Tuesday, December 2, 2008
Surgery #2, the low down
Well, the good news is that I didn't faint. Thank god I didn't need those awful guide wires this time- I was so anxious today that had I needed them, I surely would've fainted again, I know it.
Fortunately, because I didn't need the wires, I didn't have to get to the hospital at 6 AM, I could roll in a leisurely 1pm. I really considered again riding my bike there, especially since it was 50 degrees, but I acquiesced to sense and logic. When did I start doing that?
Arrived on time, very very nervous. It seems sometime last week I exhausted my supply of strength and mental fortitude. As each day passed, I found myself more anxious. I always had that slight cry feeling in the back of my throat- I could cry at a moment's notice, whether from fear, sentiments of love, whatever.
Saturday, I had to indulge it. I cried all day. And I don't mean that in some poetic cried-myself-to-sleep way, I mean I cried all day. I found I couldn't stop myself, even when I wanted to. I had to send Matt and Gray away because I didn't want Gray seeing me so sad for so long. I tried to take a shower to break the cycle. Instead I found myself laying down in the tub, crying, and praying to God, to Menla (the medicine Buddha), to the universe to heal me. Actually it was more like begging. It was pitiful, but I needed to just get it out.
I heard a saying once, "In order to rebuild, we must deconstruct". In some way I feel Saturday I was deconstructed. I cried out of fear, I cried out a self-pity, I cried out of pure release, I cried out of anger, I cried in anticipation of the pain, I cried at the injustice, I cried at the profound impact this has had on my life. Though my first surgery was weeks ago, I still have trouble with Gray being close to me- five year olds are all elbows and knees, and though my waking movements were comfortable enough, the spastic nature of my child has meant keeping Gray from getting too close. That's freaking profound- a child belongs next to a mother's breast, not at arm's length. So, I cried about that too.
Today was relatively uneventful. Got to the hospital, had some blood tests, went to the Center for Ambulatory Surgery, got signed in, changed, answered the same 10 questions 8 times- are you allergic to medications, have you eaten today, do you have a living will, would you refuse a blood transfusion.
I met with the surgeon, it was good to see him again. He had an intern with him this time. The anaesthesiologist came to talk, I think she was a Lilliputian. I've never seen such a tiny half woman. Why are anaesthesiologists so physically diverse?!
This time I was given a choice to walk to the OR or ride in a wheel chair. I walked damnit. I even skipped once or twice. Entering the OR didn't scare me this time- I knew to expect the death-chamber bed and autopsy lights. Seeing Dr.

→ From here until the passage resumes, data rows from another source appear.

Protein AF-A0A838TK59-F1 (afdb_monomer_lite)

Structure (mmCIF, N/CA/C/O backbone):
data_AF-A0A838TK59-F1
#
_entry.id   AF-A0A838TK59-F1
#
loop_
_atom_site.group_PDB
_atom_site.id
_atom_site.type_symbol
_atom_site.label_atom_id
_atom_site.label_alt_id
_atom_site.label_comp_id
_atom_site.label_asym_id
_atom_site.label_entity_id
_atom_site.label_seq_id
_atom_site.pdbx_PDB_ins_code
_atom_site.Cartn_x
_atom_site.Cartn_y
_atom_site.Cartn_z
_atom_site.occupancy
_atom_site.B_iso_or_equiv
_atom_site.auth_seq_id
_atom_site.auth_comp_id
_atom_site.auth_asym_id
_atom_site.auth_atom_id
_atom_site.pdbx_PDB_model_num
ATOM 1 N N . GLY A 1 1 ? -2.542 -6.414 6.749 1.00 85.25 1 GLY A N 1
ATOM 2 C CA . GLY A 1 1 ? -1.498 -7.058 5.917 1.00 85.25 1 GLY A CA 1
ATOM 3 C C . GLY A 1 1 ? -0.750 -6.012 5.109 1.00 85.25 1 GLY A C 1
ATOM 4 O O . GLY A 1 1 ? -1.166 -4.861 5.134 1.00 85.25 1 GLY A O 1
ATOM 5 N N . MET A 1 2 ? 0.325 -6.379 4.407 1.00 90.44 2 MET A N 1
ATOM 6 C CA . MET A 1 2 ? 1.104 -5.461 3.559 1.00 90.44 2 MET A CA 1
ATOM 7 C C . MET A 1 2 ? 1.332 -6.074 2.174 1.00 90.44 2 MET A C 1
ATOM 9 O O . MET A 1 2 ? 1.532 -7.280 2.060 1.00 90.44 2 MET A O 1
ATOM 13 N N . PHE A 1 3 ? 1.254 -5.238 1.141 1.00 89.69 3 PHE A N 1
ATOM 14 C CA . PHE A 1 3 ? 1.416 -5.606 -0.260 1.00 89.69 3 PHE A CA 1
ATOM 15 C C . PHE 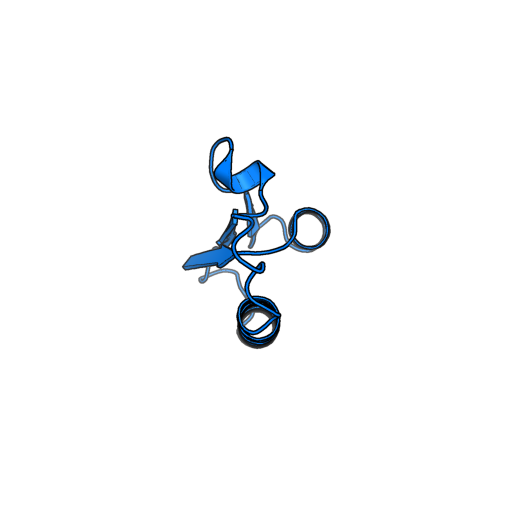A 1 3 ? 2.485 -4.739 -0.910 1.00 89.69 3 PHE A C 1
ATOM 17 O O . PHE A 1 3 ? 2.607 -3.548 -0.609 1.00 89.69 3 PHE A O 1
ATOM 24 N N . LYS A 1 4 ? 3.230 -5.336 -1.839 1.00 90.12 4 LYS A N 1
ATOM 25 C CA . LYS A 1 4 ? 4.119 -4.605 -2.731 1.00 90.12 4 LYS A CA 1
ATOM 26 C C . LYS A 1 4 ? 3.397 -4.358 -4.049 1.00 90.12 4 LYS A C 1
ATOM 28 O O . LYS A 1 4 ? 3.093 -5.305 -4.768 1.00 90.12 4 LYS A O 1
ATOM 33 N N . LEU A 1 5 ? 3.137 -3.092 -4.343 1.00 89.50 5 LEU A N 1
ATOM 34 C CA . LEU A 1 5 ? 2.502 -2.630 -5.571 1.00 89.50 5 LEU A CA 1
ATOM 35 C C . LEU A 1 5 ? 3.436 -1.667 -6.304 1.00 89.50 5 LEU A C 1
ATOM 37 O O . LEU A 1 5 ? 4.459 -1.245 -5.758 1.00 89.50 5 LEU A O 1
ATOM 41 N N . THR A 1 6 ? 3.094 -1.318 -7.543 1.00 90.31 6 THR A N 1
ATOM 42 C CA . THR A 1 6 ? 3.738 -0.169 -8.193 1.00 90.31 6 THR A CA 1
ATOM 43 C C . THR A 1 6 ? 3.160 1.129 -7.616 1.00 90.31 6 THR A C 1
ATOM 45 O O . THR A 1 6 ? 2.018 1.119 -7.141 1.00 90.31 6 THR A O 1
ATOM 48 N N . PRO A 1 7 ? 3.907 2.248 -7.623 1.00 92.31 7 PRO A N 1
ATOM 49 C CA . PRO A 1 7 ? 3.399 3.534 -7.140 1.00 92.31 7 PRO A CA 1
ATOM 50 C C . PRO A 1 7 ? 2.080 3.958 -7.806 1.00 92.31 7 PRO A C 1
ATOM 52 O O . PRO A 1 7 ? 1.203 4.503 -7.138 1.00 92.31 7 PRO A O 1
ATOM 55 N N . GLU A 1 8 ? 1.906 3.641 -9.089 1.00 90.88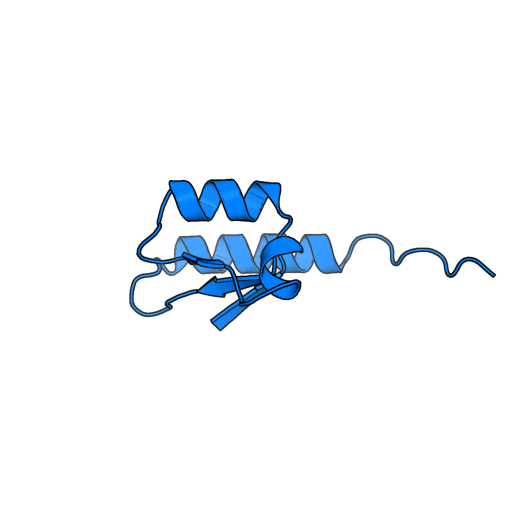 8 GLU A N 1
ATOM 56 C CA . GLU A 1 8 ? 0.712 3.966 -9.876 1.00 90.88 8 GLU A CA 1
ATOM 57 C C . GLU A 1 8 ? -0.497 3.160 -9.388 1.00 90.88 8 GLU A C 1
ATOM 59 O O . GLU A 1 8 ? -1.532 3.733 -9.051 1.00 90.88 8 GLU A O 1
ATOM 64 N N . GLN A 1 9 ? -0.340 1.839 -9.244 1.00 90.25 9 GLN A N 1
ATOM 65 C CA . GLN A 1 9 ? -1.388 0.975 -8.694 1.00 90.25 9 GLN A CA 1
ATOM 66 C C . GLN A 1 9 ? -1.740 1.348 -7.254 1.00 90.25 9 GLN A C 1
ATOM 68 O O . GLN A 1 9 ? -2.908 1.319 -6.867 1.00 90.25 9 GLN A O 1
ATOM 73 N N . GLN A 1 10 ? -0.738 1.708 -6.448 1.00 94.06 10 GLN A N 1
ATOM 74 C CA . GLN A 1 10 ? -0.977 2.201 -5.099 1.00 94.06 10 GLN A CA 1
ATOM 75 C C . GLN A 1 10 ? -1.839 3.470 -5.137 1.00 94.06 10 GLN A C 1
ATOM 77 O O . GLN A 1 10 ? -2.811 3.554 -4.391 1.00 94.06 10 GLN A O 1
ATOM 82 N N . ALA A 1 11 ? -1.528 4.441 -5.999 1.00 93.56 11 ALA A N 1
ATOM 83 C CA . ALA A 1 11 ? -2.300 5.678 -6.109 1.00 93.56 11 ALA A CA 1
ATOM 84 C C . ALA A 1 11 ? -3.755 5.425 -6.538 1.00 93.56 11 ALA A C 1
ATOM 86 O O . ALA A 1 11 ? -4.674 6.047 -6.007 1.00 93.56 11 ALA A O 1
ATOM 87 N N . GLU A 1 12 ? -3.989 4.487 -7.455 1.00 92.50 12 GLU A N 1
ATOM 88 C CA . GLU A 1 12 ? -5.340 4.080 -7.853 1.00 92.50 12 GLU A CA 1
ATOM 89 C C . GLU A 1 12 ? -6.134 3.481 -6.692 1.00 92.50 12 GLU A C 1
ATOM 91 O O . GLU A 1 12 ? -7.263 3.900 -6.445 1.00 92.50 12 GLU A O 1
ATOM 96 N N . LEU A 1 13 ? -5.540 2.560 -5.932 1.00 90.62 13 LEU A N 1
ATOM 97 C CA . LEU A 1 13 ? -6.216 1.906 -4.808 1.00 90.62 13 LEU A CA 1
ATOM 98 C C . LEU A 1 13 ? -6.472 2.855 -3.639 1.00 90.62 13 LEU A C 1
ATOM 100 O O . LEU A 1 13 ? -7.534 2.785 -3.024 1.00 90.62 13 LEU A O 1
ATOM 104 N N . LEU A 1 14 ? -5.531 3.760 -3.356 1.00 93.19 14 LEU A N 1
ATOM 105 C CA . LEU A 1 14 ? -5.712 4.797 -2.340 1.00 93.19 14 LEU A CA 1
ATOM 106 C C . LEU A 1 14 ? -6.853 5.755 -2.704 1.00 93.19 14 LEU A C 1
ATOM 108 O O . LEU A 1 14 ? -7.567 6.200 -1.812 1.00 93.19 14 LEU A O 1
ATOM 112 N N . ARG A 1 15 ? -7.052 6.046 -3.998 1.00 93.50 15 ARG A N 1
ATOM 113 C CA . ARG A 1 15 ? -8.201 6.836 -4.471 1.00 93.50 15 ARG A CA 1
ATOM 114 C C . ARG A 1 15 ? -9.510 6.050 -4.426 1.00 93.50 15 ARG A C 1
ATOM 116 O O . ARG A 1 15 ? -10.537 6.621 -4.087 1.00 93.50 15 ARG A O 1
ATOM 123 N N . ALA A 1 16 ? -9.479 4.768 -4.784 1.00 90.88 16 ALA A N 1
ATOM 124 C CA . ALA A 1 16 ? -10.681 3.948 -4.908 1.00 90.88 16 ALA A CA 1
ATOM 125 C C . ALA A 1 16 ? -11.242 3.455 -3.562 1.00 90.88 16 ALA A C 1
ATOM 127 O O . ALA A 1 16 ? -12.450 3.270 -3.450 1.00 90.88 16 ALA A O 1
ATOM 128 N N . ALA A 1 17 ? -10.386 3.196 -2.568 1.00 90.62 17 ALA A N 1
ATOM 129 C CA . ALA A 1 17 ? -10.789 2.645 -1.270 1.00 90.62 17 ALA A CA 1
ATOM 130 C C . ALA A 1 17 ? -9.858 3.121 -0.128 1.00 90.62 17 ALA A C 1
ATOM 132 O O . ALA A 1 17 ? -9.095 2.321 0.436 1.00 90.62 17 ALA A O 1
ATOM 133 N N . PRO A 1 18 ? -9.894 4.417 0.229 1.00 91.25 18 PRO A N 1
ATOM 134 C CA . PRO A 1 18 ? -9.019 5.002 1.250 1.00 91.25 18 PRO A CA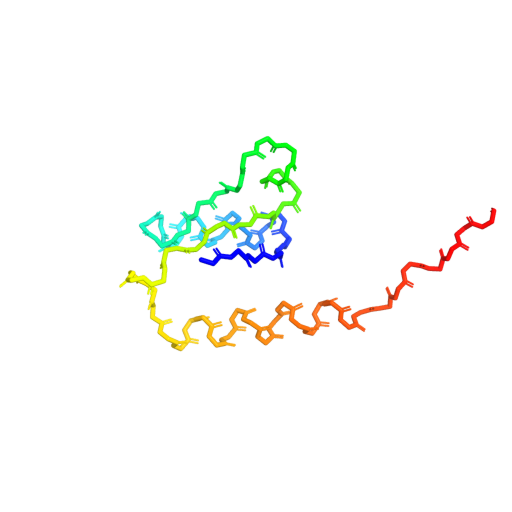 1
ATOM 135 C C . PRO A 1 18 ? -9.205 4.394 2.651 1.00 91.25 18 PRO A C 1
ATOM 137 O O . PRO A 1 18 ? -8.265 4.364 3.440 1.00 91.25 18 PRO A O 1
ATOM 140 N N . GLU A 1 19 ? -10.379 3.844 2.971 1.00 91.75 19 GLU A N 1
ATOM 141 C CA . GLU A 1 19 ? -10.630 3.135 4.235 1.00 91.75 19 GLU A CA 1
ATOM 142 C C . GLU A 1 19 ? -9.987 1.737 4.300 1.00 91.75 19 GLU A C 1
ATOM 144 O O . GLU A 1 19 ? -9.889 1.123 5.368 1.00 91.75 19 GLU A O 1
ATOM 149 N N . THR A 1 20 ? -9.560 1.204 3.154 1.00 92.81 20 THR A N 1
ATOM 150 C CA . THR A 1 20 ? -8.963 -0.133 3.041 1.00 92.81 20 THR A CA 1
ATOM 151 C C . THR A 1 20 ? -7.448 -0.065 2.869 1.00 92.81 20 THR A C 1
ATOM 153 O O . THR A 1 20 ? -6.728 -0.918 3.399 1.00 92.81 20 THR A O 1
ATOM 156 N N . PHE A 1 21 ? -6.946 0.949 2.162 1.00 93.44 21 PHE A N 1
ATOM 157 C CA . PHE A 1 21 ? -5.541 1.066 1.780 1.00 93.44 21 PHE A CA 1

Davidson waiting for me with that clear mask covering his face was a little off-putting, was he expecting me to be a bleeder?
I laid down, got the IV in my hand, was covered in many toasty warm blankets, and went night night as I meditated and received all the healing energy being sent to me- thanks everyone! You did good work!
I woke up from the twilight sleep crying. Long streaming tears falling to my neck. I don't know why that happened, but it did. They brought me to my momma, I talked with the surgeon for a bit, ate a little and got dressed to go home. Took a few percoset and here I am, snugly warm in my new ultra soft sweatpants, eating strawberries, and about to go back to bed.
Arif came to visit me today too- all the way from across the world and this awesome kitty!
It was so cool to get so many emails, texts, voicemails, and visits. Wow. At one point today, my table was full of bags of groceries people brought- hot soup, organic carrots, strawberries, decadent chocolate thingys.
I'm set with a library of movies, a kitchen of yum, and a cleared schedule for sleeping. Also a knowledge that there are doctors in the country, specifically one in California, treating DCIS without radiation. And though my surgeon doesn't recommend me forgoing it (my mom let the cat out of the bag, I wasn't going to tell him), it's being done.
I love you- everyone who has given me their strength, their healing, their love, their offers of help, I love you in the most profound, humble way. I have never felt alone or unsupported for any one second of all this and I am grateful beyond measure. Onward to healing!